# 2 executive chefs at one workplace - does it work?



## chefps (Apr 26, 2014)

My company is growing and the recent decision was to hire one more exec. chef. Both of us with have different areas as aour responsibilities but will be working out of one kitchen.

I have been with the company for 10 years and am a bit concerned about this direction.

On a personal level, a creative part of the business I grew say from level 1 to 8 will now go to the new hire who needs to just take it from 8 to 10 and get the credit for it.

Has anyone been in a situation like this? Would love to hear from other peers.

Cheers.


----------



## just jim (Oct 18, 2007)

I haven't experienced this, and believe you are right to be concerned.

Hiring the person as an Executive Sous Chef makes more sense.

Reports to you, but also oversees everyone under you, and is responsible for whatever area is designated.


----------



## lagom (Sep 5, 2012)

Did they or are they planning expancetion? It makes no sense to have 2 ex chef working in the same position. The buck can only stop at one person. That would be an operational nightmare.


----------



## beastmasterflex (Aug 14, 2013)

Your replacement?


----------



## meezenplaz (Jan 31, 2012)

Agreed, you could well be helping to train a replacement who is new and may therefore

be hungrier and work cheaper than the current exec who has been there 10 years,

is probably making decent money, gets nice vacation time, and other perks.

Um..... that'd be you. No one's tried to flashy-thing'ed you yet have they?

Time for a talk with management. And watch closely their reactions, particularly

if they move their eyes up and to the right when they're talking to you. /img/vbsmilies/smilies/rolleyes.gif


----------



## chefps (Apr 26, 2014)

Thanks all. I agree to some of the thoughts posted in response. A little more detail....

This is at a Univ setting (not contract). So both will be making the same wage.

The roles are defined on paper.

(1) 3 dining rooms + Commissary + Bakery + Retail ops (2 have kitchens)
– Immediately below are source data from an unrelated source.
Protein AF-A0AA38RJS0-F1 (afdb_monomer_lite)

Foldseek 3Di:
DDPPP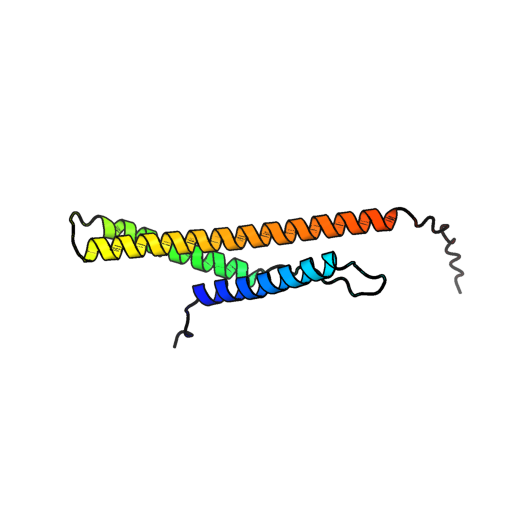DLLSVLVVVLVVLVVVLVVLVVVVVVPPPPDDDNDASDADDPVSVVSLVVLLVVLVVVLVVLVVVLPDPDPDPVNVVSVVSNVVSVVSNVVSVVSVVVRVVSVVVRVVVVVVVVVVVVPDPPPPPPPPPPDDD

Secondary structure (DSSP, 8-state):
---TTHHHHHHHHHHHHHHHHHHHHHHHHHT---TTS-----PPPPHHHHHHHHHHHHHHHHHHHHHHHHT---SS-HHHHHHHHHHHHHHHHHHHHHHHHHHHHHHHHHHHHHHHHHHHHHTSS-------------

Sequence (138 aa):
MGEKGGRYNRVVRRFEIWMEGVRDVVASRDGGVGKGMDVEFVSDLDAGWKGECEGLARKLGECRDVIGVLGRVEGESSLARILSGTDALVEDMLAGLDLMLAIEREAVARENDWVRSVNREGDGEDDTPRAGAIWRAF

Radius of gyration: 24.94 Å; chains: 1; bounding box: 71×38×66 Å

Structure (mmCIF, N/CA/C/O backbone):
data_AF-A0AA38RJS0-F1
#
_entry.id   AF-A0AA38RJS0-F1
#
loop_
_atom_site.group_PDB
_atom_site.id
_atom_site.type_symbol
_atom_site.label_atom_id
_atom_site.label_alt_id
_atom_site.label_comp_id
_atom_site.label_asym_id
_atom_site.label_entity_id
_atom_site.label_seq_id
_atom_site.pdbx_PDB_ins_code
_atom_site.Cartn_x
_atom_site.Cartn_y
_atom_site.Cartn_z
_atom_site.occupancy
_atom_site.B_iso_or_equiv
_atom_site.auth_seq_id
_atom_site.auth_comp_id
_atom_site.auth_asym_id
_atom_site.auth_atom_id
_atom_site.pdbx_PDB_model_num
ATOM 1 N N . MET A 1 1 ? 12.068 2.463 22.134 1.00 39.75 1 MET A N 1
ATOM 2 C CA . MET A 1 1 ? 11.266 3.669 21.834 1.00 39.75 1 MET A CA 1
ATOM 3 C C . MET A 1 1 ? 10.890 3.592 20.367 1.00 39.75 1 MET A C 1
ATOM 5 O O . MET A 1 1 ? 11.792 3.582 19.543 1.00 39.75 1 MET A O 1
ATOM 9 N N . GLY A 1 2 ? 9.607 3.384 20.060 1.00 47.66 2 GLY A N 1
ATOM 10 C CA . GLY A 1 2 ? 9.134 3.217 18.682 1.00 47.66 2 GLY A CA 1
ATOM 11 C C . GLY A 1 2 ? 9.390 4.478 17.861 1.00 47.66 2 GLY A C 1
ATOM 12 O O . GLY A 1 2 ? 9.180 5.586 18.351 1.00 47.66 2 GLY A O 1
ATOM 13 N N . GLU A 1 3 ? 9.898 4.306 16.646 1.00 44.78 3 GLU A N 1
ATOM 14 C CA . GLU A 1 3 ? 10.190 5.405 15.728 1.00 44.78 3 GLU A CA 1
ATOM 15 C C . GLU A 1 3 ? 8.943 6.267 15.482 1.00 44.78 3 GLU A C 1
ATOM 17 O O . GLU A 1 3 ? 7.830 5.753 15.324 1.00 44.78 3 GLU A O 1
ATOM 22 N N . LYS A 1 4 ? 9.135 7.593 15.475 1.00 48.53 4 LYS A N 1
ATOM 23 C CA . LYS A 1 4 ? 8.072 8.589 15.292 1.00 48.53 4 LYS A CA 1
ATOM 24 C C . LYS A 1 4 ? 7.389 8.357 13.938 1.00 48.53 4 LYS A C 1
ATOM 26 O O . LYS A 1 4 ? 7.966 8.661 12.901 1.00 48.53 4 LYS A O 1
ATOM 31 N N . GLY A 1 5 ? 6.185 7.787 13.966 1.00 61.19 5 GLY A N 1
ATOM 32 C CA . GLY A 1 5 ? 5.372 7.489 12.782 1.00 61.19 5 GLY A CA 1
ATOM 33 C C . GLY A 1 5 ? 4.741 6.095 12.793 1.00 61.19 5 GLY A C 1
ATOM 34 O O . GLY A 1 5 ? 3.680 5.910 12.214 1.00 61.19 5 GLY A O 1
ATOM 35 N N . GLY A 1 6 ? 5.311 5.120 13.502 1.00 84.56 6 GLY A N 1
ATOM 36 C CA . GLY A 1 6 ? 4.781 3.753 13.495 1.00 84.56 6 GLY A CA 1
ATOM 37 C C . GLY A 1 6 ? 4.985 3.022 12.159 1.00 84.56 6 GLY A C 1
ATOM 38 O O . GLY A 1 6 ? 5.342 3.600 11.133 1.00 84.56 6 GLY A O 1
ATOM 39 N N . ARG A 1 7 ? 4.789 1.700 12.185 1.00 86.81 7 ARG A N 1
ATOM 40 C CA . ARG A 1 7 ? 5.133 0.807 11.065 1.00 86.81 7 ARG A CA 1
ATOM 41 C C . ARG A 1 7 ? 4.330 1.099 9.790 1.00 86.81 7 ARG A C 1
ATOM 43 O O . ARG A 1 7 ? 4.897 1.031 8.709 1.00 86.81 7 ARG A O 1
ATOM 50 N N . TYR A 1 8 ? 3.057 1.481 9.916 1.00 88.31 8 TYR A N 1
ATOM 51 C CA . TYR A 1 8 ? 2.211 1.826 8.768 1.00 88.31 8 TYR A CA 1
ATOM 52 C C . TYR A 1 8 ? 2.754 3.028 7.980 1.00 88.31 8 TYR A C 1
ATOM 54 O O . TYR A 1 8 ? 2.969 2.922 6.779 1.00 88.31 8 TYR A O 1
ATOM 62 N N . ASN A 1 9 ? 3.096 4.135 8.652 1.00 90.56 9 ASN A N 1
ATOM 63 C CA . ASN A 1 9 ? 3.643 5.314 7.968 1.00 90.56 9 ASN A CA 1
ATOM 64 C C . ASN A 1 9 ? 4.990 5.040 7.293 1.00 90.56 9 ASN A C 1
ATOM 66 O O . ASN A 1 9 ? 5.299 5.643 6.271 1.00 90.56 9 ASN A O 1
ATOM 70 N N . ARG A 1 10 ? 5.803 4.125 7.836 1.00 90.25 10 ARG A N 1
ATOM 71 C CA . ARG A 1 10 ? 7.041 3.703 7.168 1.00 90.25 10 ARG A CA 1
ATOM 72 C C . ARG A 1 10 ? 6.747 2.982 5.849 1.00 90.25 10 ARG A C 1
ATOM 74 O O . ARG A 1 10 ? 7.408 3.272 4.856 1.00 90.25 10 ARG A O 1
ATOM 81 N N . VAL A 1 11 ? 5.773 2.072 5.846 1.00 93.06 11 VAL A N 1
ATOM 82 C CA . VAL A 1 11 ? 5.342 1.339 4.645 1.00 93.06 11 VAL A CA 1
ATOM 83 C C . VAL A 1 11 ? 4.802 2.299 3.587 1.00 93.06 11 VAL A C 1
ATOM 85 O O . VAL A 1 11 ? 5.246 2.228 2.442 1.00 93.06 11 VAL A O 1
ATOM 88 N N . VAL A 1 12 ? 3.941 3.241 3.987 1.00 93.81 12 VAL A N 1
ATOM 89 C CA . VAL A 1 12 ? 3.394 4.280 3.098 1.00 93.81 12 VAL A CA 1
ATOM 90 C C . VAL A 1 12 ? 4.505 5.159 2.533 1.00 93.81 12 VAL A C 1
ATOM 92 O O . VAL A 1 12 ? 4.612 5.305 1.323 1.00 93.81 12 VAL A O 1
ATOM 95 N N . ARG A 1 13 ? 5.411 5.669 3.373 1.00 91.69 13 ARG A N 1
ATOM 96 C CA . ARG A 1 13 ? 6.510 6.527 2.910 1.00 91.69 13 ARG A CA 1
ATOM 97 C C . ARG A 1 13 ? 7.427 5.818 1.917 1.00 91.69 13 ARG A C 1
ATOM 99 O O . ARG A 1 13 ? 7.901 6.428 0.965 1.00 91.69 13 ARG A O 1
ATOM 106 N N . ARG A 1 14 ? 7.707 4.531 2.140 1.00 92.81 14 ARG A N 1
ATOM 107 C CA . ARG A 1 14 ? 8.513 3.735 1.207 1.00 92.81 14 ARG A CA 1
ATOM 108 C C . ARG A 1 14 ? 7.804 3.568 -0.139 1.00 92.81 14 ARG A C 1
ATOM 110 O O . ARG A 1 14 ? 8.461 3.678 -1.168 1.00 92.81 14 ARG A O 1
ATOM 117 N N . PHE A 1 15 ? 6.490 3.353 -0.118 1.00 93.44 15 PHE A N 1
ATOM 118 C CA . PHE A 1 15 ? 5.664 3.316 -1.322 1.00 93.44 15 PHE A CA 1
ATOM 119 C C . PHE A 1 15 ? 5.641 4.668 -2.053 1.00 93.44 15 PHE A C 1
ATOM 121 O O . PHE A 1 15 ? 5.810 4.698 -3.265 1.00 93.44 15 PHE A O 1
ATOM 128 N N . GLU A 1 16 ? 5.505 5.787 -1.341 1.00 93.81 16 GLU A N 1
ATOM 129 C CA . GLU A 1 16 ? 5.492 7.131 -1.938 1.00 93.81 16 GLU A CA 1
ATOM 130 C C . GLU A 1 16 ? 6.813 7.482 -2.632 1.00 93.81 16 GLU A C 1
ATOM 132 O O . GLU A 1 16 ? 6.797 7.962 -3.763 1.00 93.81 16 GLU A O 1
ATOM 137 N N . ILE A 1 17 ? 7.950 7.195 -1.986 1.00 92.19 17 ILE A N 1
ATOM 138 C CA . ILE A 1 17 ? 9.285 7.397 -2.575 1.00 92.19 17 ILE A CA 1
ATOM 139 C C . ILE A 1 17 ? 9.439 6.551 -3.840 1.00 92.19 17 ILE A C 1
ATOM 141 O O . ILE A 1 17 ? 9.946 7.018 -4.856 1.00 92.19 17 ILE A O 1
ATOM 145 N N . TRP A 1 18 ? 8.986 5.299 -3.788 1.00 93.81 18 TRP A N 1
ATOM 146 C CA . TRP A 1 18 ? 9.004 4.423 -4.950 1.00 93.81 18 TRP A CA 1
ATOM 147 C C . TRP A 1 18 ? 8.118 4.964 -6.085 1.00 93.81 18 TRP A C 1
ATOM 149 O O . TRP A 1 18 ? 8.582 5.067 -7.216 1.00 93.81 18 TRP A O 1
ATOM 159 N N . MET A 1 19 ? 6.892 5.405 -5.783 1.00 91.38 19 MET A N 1
ATOM 160 C CA . MET A 1 19 ? 5.969 6.019 -6.747 1.00 91.38 19 MET A CA 1
ATOM 161 C C . MET A 1 19 ? 6.519 7.298 -7.389 1.00 91.38 19 MET A C 1
ATOM 163 O O . MET A 1 19 ? 6.200 7.600 -8.539 1.00 91.38 19 MET A O 1
ATOM 167 N N . GLU A 1 20 ? 7.305 8.088 -6.659 1.00 90.31 20 GLU A N 1
ATOM 168 C CA . GLU A 1 20 ? 8.035 9.228 -7.220 1.00 90.31 20 GLU A CA 1
ATOM 169 C C . GLU A 1 20 ? 9.050 8.761 -8.267 1.00 90.31 20 GLU A C 1
ATOM 171 O O . GLU A 1 20 ? 8.957 9.191 -9.413 1.00 90.31 20 GLU A O 1
ATOM 176 N N . GLY A 1 21 ? 9.876 7.763 -7.940 1.00 87.69 21 GLY A N 1
ATOM 177 C CA . GLY A 1 21 ? 10.808 7.163 -8.898 1.00 87.69 21 GLY A CA 1
ATOM 178 C C . GLY A 1 21 ? 10.126 6.567 -10.136 1.00 87.69 21 GLY A C 1
ATOM 179 O O . GLY A 1 21 ? 10.601 6.762 -11.251 1.00 87.69 21 GLY A O 1
ATOM 180 N N . VAL A 1 22 ? 8.973 5.898 -9.984 1.00 87.56 22 VAL A N 1
ATOM 181 C CA . VAL A 1 22 ? 8.193 5.400 -11.137 1.00 87.56 22 VAL A CA 1
ATOM 182 C C . VAL A 1 22 ? 7.787 6.542 -12.067 1.00 87.56 22 VAL A C 1
ATOM 184 O O . VAL A 1 22 ? 7.893 6.412 -13.286 1.00 87.56 22 VAL A O 1
ATOM 187 N N . ARG A 1 23 ? 7.319 7.665 -11.509 1.00 86.69 23 ARG A N 1
ATOM 188 C CA . ARG A 1 23 ? 6.916 8.834 -12.305 1.00 86.69 23 ARG A CA 1
ATOM 189 C C . ARG A 1 23 ? 8.101 9.453 -13.034 1.00 86.69 23 ARG A C 1
ATOM 191 O O . ARG A 1 23 ? 7.944 9.805 -14.199 1.00 86.69 23 ARG A O 1
ATOM 198 N N . ASP A 1 24 ? 9.259 9.531 -12.388 1.00 85.88 24 ASP A N 1
ATOM 199 C CA . ASP A 1 24 ? 10.477 10.081 -12.988 1.00 85.88 24 ASP A CA 1
ATOM 200 C C . ASP A 1 24 ? 10.965 9.224 -14.167 1.00 85.88 24 ASP A C 1
ATOM 202 O O . ASP A 1 24 ? 11.268 9.753 -15.241 1.00 85.88 24 ASP A O 1
ATOM 206 N N . VAL A 1 25 ? 10.954 7.895 -14.012 1.00 84.25 25 VAL A N 1
ATOM 207 C CA . VAL A 1 25 ? 11.314 6.947 -15.078 1.00 84.25 25 VAL A CA 1
ATOM 208 C C . VAL A 1 25 ? 10.349 7.055 -16.260 1.00 84.25 25 VAL A C 1
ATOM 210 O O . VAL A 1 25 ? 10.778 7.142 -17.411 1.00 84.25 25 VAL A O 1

(2) Catering (full service and drop off) + 1 casual dining restaurant + 1 fine dining restaurant + 4 food trucks/trailers

They seem to be pretty firm on the idea though I did suggest the Exec Sous.

I am turning 50, have given this a good 10 years with lots of success stories, awards etc. Not sure if I want to start afresh in a new place just because of paranoia.

Their explanation is that this is what they believe will work by having 2 high calibre chefs looking after different areas.

Because of the growth (projected 50 mill by the next 3 years), this is the best solution in order to not burn out the chefs.

Hmmm...still can't help feeling uncomfortable about it though I may not have much choice at the end of the day.


----------



## gsuchef (Sep 30, 2012)

ChefPS,

I,too, am in a university setting. We are a self-op (non contract) account. The hierarchy of the chefs here is as followes: Director of Culinary--> Asst Directory of Culinary --> Executive chefs x3. From there each executive chef has their own brigade, Chef De Cuisine, Sous chefs, production chefs,ect... The way we split the executive chefs responsibilities are one Executive chef oversee a dining hall that seats 1500 people and serves close to 5000 daily, Another executive chef overs another dining hall that seats 900 and serves 3000 daily. The third executive chef, me, is over all catering and retail. we have ten different retail outlets on campus some brands, the rest are our own concepts. I have 1 chef de cuisine that answers to me and he oversees the day to day in the catering department with 1.5Mil in sales, he has a sous with him to help. I have two other sous that oversees and run the day to day of the retails. The other Executive chefs do not control of anything in my kitchens nor do I have a say in their kitchen. All three Executive chefs reports the Director and asst director of Culinary.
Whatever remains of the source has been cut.